WHAT YOU SHOULD DO
Range to output from the entries below: the line containing "ATOM 203 C CA" through the line containing "ATOM 215 C C". Set it down exactly, ends included, nothing else.

Stored data

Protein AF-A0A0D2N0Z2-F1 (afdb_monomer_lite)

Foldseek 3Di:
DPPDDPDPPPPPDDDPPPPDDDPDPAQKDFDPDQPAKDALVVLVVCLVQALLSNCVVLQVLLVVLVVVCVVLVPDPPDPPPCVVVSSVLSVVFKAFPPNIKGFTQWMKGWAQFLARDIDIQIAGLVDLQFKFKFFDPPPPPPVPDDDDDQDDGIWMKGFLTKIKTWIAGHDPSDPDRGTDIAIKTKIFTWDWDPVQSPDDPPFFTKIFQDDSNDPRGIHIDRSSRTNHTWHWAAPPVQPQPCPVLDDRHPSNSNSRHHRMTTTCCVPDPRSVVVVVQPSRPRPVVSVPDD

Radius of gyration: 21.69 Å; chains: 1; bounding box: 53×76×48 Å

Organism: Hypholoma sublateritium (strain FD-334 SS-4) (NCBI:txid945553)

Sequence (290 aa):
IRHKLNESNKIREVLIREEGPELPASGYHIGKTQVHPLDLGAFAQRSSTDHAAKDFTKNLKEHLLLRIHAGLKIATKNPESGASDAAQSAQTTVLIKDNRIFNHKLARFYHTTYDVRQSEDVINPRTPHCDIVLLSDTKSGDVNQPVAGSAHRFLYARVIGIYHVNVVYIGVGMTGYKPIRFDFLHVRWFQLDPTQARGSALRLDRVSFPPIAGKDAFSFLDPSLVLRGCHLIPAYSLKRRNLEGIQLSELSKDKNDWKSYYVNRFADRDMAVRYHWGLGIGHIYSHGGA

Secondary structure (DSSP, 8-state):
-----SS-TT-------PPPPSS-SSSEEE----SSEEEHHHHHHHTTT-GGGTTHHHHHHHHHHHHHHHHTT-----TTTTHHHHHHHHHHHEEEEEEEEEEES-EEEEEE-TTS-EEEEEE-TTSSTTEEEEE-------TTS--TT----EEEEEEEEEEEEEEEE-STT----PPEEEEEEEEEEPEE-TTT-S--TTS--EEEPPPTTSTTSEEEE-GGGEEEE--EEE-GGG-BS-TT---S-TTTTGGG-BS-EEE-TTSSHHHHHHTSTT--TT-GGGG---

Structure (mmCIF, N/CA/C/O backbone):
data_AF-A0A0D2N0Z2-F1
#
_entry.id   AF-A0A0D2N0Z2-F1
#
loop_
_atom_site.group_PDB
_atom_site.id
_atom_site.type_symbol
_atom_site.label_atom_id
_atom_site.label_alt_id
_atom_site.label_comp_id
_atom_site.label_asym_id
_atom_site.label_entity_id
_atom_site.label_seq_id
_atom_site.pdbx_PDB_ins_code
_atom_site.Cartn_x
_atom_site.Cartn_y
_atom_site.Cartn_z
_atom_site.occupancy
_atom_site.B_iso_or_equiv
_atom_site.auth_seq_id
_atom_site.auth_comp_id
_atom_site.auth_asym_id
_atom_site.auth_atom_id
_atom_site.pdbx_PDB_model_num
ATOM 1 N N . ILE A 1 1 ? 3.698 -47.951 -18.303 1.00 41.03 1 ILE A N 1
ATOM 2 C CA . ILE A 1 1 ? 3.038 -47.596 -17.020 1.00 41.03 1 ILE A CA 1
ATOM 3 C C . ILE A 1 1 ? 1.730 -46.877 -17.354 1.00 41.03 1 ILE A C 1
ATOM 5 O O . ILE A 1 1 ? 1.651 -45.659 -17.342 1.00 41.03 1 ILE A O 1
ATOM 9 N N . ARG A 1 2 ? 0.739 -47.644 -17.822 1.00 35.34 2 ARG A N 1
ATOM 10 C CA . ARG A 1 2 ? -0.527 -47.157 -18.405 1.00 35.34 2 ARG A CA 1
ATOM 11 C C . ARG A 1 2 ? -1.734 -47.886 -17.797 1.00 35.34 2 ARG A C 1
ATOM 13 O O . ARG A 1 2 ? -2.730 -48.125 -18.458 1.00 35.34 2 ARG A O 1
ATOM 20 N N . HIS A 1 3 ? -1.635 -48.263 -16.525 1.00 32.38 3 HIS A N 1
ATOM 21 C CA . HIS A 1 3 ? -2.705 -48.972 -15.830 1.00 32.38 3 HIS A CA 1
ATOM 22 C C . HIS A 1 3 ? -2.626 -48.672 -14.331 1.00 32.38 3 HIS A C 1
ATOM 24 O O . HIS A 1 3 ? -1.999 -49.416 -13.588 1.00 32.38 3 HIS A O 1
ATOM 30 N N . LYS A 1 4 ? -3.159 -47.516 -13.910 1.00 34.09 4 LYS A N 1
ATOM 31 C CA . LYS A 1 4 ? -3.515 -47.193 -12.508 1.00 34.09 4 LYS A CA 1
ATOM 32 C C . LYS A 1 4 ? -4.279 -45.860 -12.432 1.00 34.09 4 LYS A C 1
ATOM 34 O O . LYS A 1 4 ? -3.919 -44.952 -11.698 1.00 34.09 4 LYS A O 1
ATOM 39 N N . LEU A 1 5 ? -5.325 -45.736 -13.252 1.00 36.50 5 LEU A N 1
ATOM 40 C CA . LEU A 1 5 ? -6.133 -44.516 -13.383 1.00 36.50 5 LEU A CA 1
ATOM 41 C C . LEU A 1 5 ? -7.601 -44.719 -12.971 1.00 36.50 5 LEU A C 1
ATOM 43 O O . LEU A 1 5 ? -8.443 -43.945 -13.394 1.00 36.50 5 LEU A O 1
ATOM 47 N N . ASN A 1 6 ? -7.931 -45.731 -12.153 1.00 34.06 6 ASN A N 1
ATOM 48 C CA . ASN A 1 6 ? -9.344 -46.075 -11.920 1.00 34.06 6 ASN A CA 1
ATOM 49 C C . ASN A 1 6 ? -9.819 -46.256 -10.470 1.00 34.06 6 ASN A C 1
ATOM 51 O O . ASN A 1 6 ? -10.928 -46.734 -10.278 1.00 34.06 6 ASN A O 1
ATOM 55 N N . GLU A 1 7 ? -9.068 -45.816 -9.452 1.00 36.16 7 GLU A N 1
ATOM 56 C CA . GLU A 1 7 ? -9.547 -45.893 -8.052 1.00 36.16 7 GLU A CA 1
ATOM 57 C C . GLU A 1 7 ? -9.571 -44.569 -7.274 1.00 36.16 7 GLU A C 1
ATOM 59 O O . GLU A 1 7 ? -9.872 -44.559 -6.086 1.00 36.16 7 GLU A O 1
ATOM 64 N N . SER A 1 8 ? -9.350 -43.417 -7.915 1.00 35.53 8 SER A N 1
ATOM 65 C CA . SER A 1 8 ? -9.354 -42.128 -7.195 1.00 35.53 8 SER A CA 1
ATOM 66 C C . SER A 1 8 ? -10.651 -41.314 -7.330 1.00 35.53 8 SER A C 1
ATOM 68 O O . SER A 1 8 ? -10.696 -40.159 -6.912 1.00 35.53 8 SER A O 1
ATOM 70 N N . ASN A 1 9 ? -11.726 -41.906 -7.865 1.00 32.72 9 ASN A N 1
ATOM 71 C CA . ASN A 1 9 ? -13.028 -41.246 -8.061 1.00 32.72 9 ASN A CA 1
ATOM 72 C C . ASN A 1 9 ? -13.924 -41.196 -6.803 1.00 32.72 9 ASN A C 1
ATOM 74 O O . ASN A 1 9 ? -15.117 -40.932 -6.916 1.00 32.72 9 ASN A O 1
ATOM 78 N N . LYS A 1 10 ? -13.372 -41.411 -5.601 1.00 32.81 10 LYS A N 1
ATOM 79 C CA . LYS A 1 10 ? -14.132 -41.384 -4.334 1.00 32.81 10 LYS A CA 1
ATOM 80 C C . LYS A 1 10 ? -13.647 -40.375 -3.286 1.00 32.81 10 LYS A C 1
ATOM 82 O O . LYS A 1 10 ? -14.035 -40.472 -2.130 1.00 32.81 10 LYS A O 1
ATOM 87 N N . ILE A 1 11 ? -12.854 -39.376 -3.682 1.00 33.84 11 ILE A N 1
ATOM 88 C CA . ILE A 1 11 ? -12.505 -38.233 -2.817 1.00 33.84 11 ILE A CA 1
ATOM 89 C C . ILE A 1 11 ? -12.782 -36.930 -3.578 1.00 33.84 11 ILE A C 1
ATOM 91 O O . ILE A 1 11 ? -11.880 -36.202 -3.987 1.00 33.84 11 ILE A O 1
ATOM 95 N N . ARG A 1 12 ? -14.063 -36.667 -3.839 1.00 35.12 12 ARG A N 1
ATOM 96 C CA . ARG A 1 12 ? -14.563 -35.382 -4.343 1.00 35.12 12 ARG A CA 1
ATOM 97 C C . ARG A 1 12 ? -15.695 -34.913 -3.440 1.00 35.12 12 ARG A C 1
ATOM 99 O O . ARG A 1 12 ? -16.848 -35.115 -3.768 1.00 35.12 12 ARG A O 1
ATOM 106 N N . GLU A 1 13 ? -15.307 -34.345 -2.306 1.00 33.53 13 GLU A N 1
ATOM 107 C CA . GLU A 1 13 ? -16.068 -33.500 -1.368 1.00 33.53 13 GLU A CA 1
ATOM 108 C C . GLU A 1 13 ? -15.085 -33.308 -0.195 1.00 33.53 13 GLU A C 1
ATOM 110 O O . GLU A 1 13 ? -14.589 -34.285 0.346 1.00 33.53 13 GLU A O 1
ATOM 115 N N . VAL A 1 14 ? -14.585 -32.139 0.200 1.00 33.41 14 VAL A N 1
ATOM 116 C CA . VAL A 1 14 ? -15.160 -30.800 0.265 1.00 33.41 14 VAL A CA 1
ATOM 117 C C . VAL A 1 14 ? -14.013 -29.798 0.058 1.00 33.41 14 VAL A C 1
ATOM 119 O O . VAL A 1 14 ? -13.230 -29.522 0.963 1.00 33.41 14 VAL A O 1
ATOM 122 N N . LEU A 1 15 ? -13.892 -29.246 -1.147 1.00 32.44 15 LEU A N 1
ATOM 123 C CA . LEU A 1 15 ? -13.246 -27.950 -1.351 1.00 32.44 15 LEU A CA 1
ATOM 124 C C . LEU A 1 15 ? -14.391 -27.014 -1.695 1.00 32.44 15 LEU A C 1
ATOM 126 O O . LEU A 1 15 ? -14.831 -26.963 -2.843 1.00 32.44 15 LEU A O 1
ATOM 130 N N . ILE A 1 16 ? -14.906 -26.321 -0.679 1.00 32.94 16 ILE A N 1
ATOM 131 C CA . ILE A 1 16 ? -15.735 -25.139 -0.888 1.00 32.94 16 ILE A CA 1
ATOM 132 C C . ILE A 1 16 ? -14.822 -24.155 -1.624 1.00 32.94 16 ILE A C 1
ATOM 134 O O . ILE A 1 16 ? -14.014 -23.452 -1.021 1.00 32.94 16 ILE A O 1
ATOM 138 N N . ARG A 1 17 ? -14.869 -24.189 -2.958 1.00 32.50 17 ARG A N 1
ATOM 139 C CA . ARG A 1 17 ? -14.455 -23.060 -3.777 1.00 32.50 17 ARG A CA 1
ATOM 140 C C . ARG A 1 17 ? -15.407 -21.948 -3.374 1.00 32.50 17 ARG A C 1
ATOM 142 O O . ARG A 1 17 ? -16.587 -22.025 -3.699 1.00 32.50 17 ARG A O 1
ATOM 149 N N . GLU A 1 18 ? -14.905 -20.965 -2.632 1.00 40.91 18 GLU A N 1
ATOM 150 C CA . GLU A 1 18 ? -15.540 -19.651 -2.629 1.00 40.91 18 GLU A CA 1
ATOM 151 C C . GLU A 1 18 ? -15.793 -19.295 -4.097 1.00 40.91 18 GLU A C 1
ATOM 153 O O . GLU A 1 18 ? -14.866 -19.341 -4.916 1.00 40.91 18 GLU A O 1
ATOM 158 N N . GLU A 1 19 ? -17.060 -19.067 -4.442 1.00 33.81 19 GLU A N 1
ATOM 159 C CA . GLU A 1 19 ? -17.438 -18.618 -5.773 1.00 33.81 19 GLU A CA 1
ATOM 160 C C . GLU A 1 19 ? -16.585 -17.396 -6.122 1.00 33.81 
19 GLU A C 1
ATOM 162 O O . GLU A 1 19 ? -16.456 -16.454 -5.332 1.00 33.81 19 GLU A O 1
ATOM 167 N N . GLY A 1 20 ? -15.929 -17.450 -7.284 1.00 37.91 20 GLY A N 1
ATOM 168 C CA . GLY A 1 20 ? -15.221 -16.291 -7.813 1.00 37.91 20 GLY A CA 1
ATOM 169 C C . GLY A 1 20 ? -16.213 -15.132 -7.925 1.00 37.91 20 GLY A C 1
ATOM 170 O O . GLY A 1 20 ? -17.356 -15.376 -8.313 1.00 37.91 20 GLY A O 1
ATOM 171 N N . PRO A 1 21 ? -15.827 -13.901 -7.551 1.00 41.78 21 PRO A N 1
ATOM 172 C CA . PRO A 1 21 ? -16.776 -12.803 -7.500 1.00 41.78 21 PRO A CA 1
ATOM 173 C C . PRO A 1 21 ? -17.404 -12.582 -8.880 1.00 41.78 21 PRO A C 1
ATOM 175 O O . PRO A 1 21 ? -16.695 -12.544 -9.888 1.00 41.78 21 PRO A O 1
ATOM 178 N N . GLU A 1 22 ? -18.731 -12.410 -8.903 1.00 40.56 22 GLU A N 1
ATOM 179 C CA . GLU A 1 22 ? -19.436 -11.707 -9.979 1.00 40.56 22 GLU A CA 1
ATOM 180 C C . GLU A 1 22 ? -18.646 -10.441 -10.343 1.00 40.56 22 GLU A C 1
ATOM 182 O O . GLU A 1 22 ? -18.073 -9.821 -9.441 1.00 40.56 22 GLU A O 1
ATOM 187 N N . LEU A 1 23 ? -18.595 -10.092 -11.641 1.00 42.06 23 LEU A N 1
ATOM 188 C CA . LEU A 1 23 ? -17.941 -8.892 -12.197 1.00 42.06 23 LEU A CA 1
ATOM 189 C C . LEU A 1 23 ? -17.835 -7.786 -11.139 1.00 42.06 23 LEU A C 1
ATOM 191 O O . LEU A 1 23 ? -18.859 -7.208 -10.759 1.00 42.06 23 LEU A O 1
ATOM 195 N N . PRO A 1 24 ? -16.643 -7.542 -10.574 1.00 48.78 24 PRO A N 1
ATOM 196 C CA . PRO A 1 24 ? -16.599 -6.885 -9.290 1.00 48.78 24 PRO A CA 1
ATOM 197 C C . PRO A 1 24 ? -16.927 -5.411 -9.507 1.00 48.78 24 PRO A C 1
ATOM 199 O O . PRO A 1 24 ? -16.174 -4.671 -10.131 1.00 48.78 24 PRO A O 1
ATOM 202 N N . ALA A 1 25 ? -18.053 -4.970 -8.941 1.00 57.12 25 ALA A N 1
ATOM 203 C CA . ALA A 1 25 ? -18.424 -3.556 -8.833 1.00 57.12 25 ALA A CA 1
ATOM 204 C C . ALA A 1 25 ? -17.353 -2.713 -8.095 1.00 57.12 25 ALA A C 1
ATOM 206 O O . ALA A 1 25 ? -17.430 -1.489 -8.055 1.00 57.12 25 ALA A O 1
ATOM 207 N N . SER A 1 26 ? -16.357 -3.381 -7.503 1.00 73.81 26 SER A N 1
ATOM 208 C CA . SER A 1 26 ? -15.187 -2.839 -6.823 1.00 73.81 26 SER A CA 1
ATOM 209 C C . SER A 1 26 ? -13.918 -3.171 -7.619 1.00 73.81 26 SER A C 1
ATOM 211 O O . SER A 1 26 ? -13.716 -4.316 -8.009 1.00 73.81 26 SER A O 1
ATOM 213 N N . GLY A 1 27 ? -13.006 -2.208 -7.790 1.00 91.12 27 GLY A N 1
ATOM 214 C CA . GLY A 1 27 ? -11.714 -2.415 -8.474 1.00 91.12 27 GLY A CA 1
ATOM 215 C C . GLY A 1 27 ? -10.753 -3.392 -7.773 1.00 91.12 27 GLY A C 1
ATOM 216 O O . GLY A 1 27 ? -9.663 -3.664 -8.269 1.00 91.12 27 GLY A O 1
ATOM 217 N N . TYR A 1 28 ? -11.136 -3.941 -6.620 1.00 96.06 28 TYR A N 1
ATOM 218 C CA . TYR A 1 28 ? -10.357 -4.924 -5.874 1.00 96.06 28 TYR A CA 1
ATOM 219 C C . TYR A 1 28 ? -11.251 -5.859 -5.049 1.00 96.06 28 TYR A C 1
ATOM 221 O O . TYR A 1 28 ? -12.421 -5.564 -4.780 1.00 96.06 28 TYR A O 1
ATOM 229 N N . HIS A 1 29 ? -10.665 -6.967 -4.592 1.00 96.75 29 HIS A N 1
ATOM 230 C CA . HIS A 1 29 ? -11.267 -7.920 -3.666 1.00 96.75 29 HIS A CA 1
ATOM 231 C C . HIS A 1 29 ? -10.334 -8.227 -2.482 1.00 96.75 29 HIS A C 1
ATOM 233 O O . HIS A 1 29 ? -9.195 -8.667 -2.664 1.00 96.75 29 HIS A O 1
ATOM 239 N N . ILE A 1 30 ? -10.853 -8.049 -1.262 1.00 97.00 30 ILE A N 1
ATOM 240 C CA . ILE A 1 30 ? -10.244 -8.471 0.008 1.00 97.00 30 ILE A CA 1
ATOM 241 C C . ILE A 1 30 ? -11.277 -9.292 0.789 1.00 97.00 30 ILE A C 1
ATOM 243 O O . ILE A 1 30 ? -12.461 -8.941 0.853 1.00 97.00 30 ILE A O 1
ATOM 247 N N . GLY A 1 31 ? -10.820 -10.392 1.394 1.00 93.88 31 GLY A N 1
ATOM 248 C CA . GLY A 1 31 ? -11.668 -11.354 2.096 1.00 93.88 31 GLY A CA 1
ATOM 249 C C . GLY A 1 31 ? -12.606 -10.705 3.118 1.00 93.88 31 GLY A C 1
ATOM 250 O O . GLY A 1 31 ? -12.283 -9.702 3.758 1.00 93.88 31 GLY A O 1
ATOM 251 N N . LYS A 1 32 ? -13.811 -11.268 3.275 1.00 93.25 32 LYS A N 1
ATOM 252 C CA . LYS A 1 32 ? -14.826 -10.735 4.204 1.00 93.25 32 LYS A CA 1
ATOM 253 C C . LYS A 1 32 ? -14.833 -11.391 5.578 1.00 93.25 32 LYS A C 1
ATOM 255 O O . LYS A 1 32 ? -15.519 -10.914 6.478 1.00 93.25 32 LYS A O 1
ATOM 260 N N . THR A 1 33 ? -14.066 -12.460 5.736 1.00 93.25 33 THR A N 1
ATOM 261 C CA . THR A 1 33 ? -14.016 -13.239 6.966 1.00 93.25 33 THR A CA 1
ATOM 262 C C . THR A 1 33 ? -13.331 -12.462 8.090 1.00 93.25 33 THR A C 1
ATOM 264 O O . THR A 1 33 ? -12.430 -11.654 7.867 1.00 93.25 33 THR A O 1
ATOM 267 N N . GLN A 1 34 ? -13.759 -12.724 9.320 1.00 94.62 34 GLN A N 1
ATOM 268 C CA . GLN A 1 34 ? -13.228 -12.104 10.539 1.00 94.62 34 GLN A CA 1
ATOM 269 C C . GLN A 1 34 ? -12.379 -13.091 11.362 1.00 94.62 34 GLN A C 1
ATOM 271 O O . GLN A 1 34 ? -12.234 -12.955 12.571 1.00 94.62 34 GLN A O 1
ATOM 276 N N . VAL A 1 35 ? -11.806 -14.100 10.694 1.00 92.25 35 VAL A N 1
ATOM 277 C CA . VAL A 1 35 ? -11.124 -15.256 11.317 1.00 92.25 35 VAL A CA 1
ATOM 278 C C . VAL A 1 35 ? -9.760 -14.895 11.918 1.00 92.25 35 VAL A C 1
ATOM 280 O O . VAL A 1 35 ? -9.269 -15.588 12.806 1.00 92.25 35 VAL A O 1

REPLY TO THE TASK
ATOM 203 C CA . ALA A 1 25 ? -18.424 -3.556 -8.833 1.00 57.12 25 ALA A CA 1
ATOM 204 C C . ALA A 1 25 ? -17.353 -2.713 -8.095 1.00 57.12 25 ALA A C 1
ATOM 206 O O . ALA A 1 25 ? -17.430 -1.489 -8.055 1.00 57.12 25 ALA A O 1
ATOM 207 N N . SER A 1 26 ? -16.357 -3.381 -7.503 1.00 73.81 26 SER A N 1
ATOM 208 C CA . SER A 1 26 ? -15.187 -2.839 -6.823 1.00 73.81 26 SER A CA 1
ATOM 209 C C . SER A 1 26 ? -13.918 -3.171 -7.619 1.00 73.81 26 SER A C 1
ATOM 211 O O . SER A 1 26 ? -13.716 -4.316 -8.009 1.00 73.81 26 SER A O 1
ATOM 213 N N . GLY A 1 27 ? -13.006 -2.208 -7.790 1.00 91.12 27 GLY A N 1
ATOM 214 C CA . GLY A 1 27 ? -11.714 -2.415 -8.474 1.00 91.12 27 GLY A CA 1
ATOM 215 C C . GLY A 1 27 ? -10.753 -3.392 -7.773 1.00 91.12 27 GLY A C 1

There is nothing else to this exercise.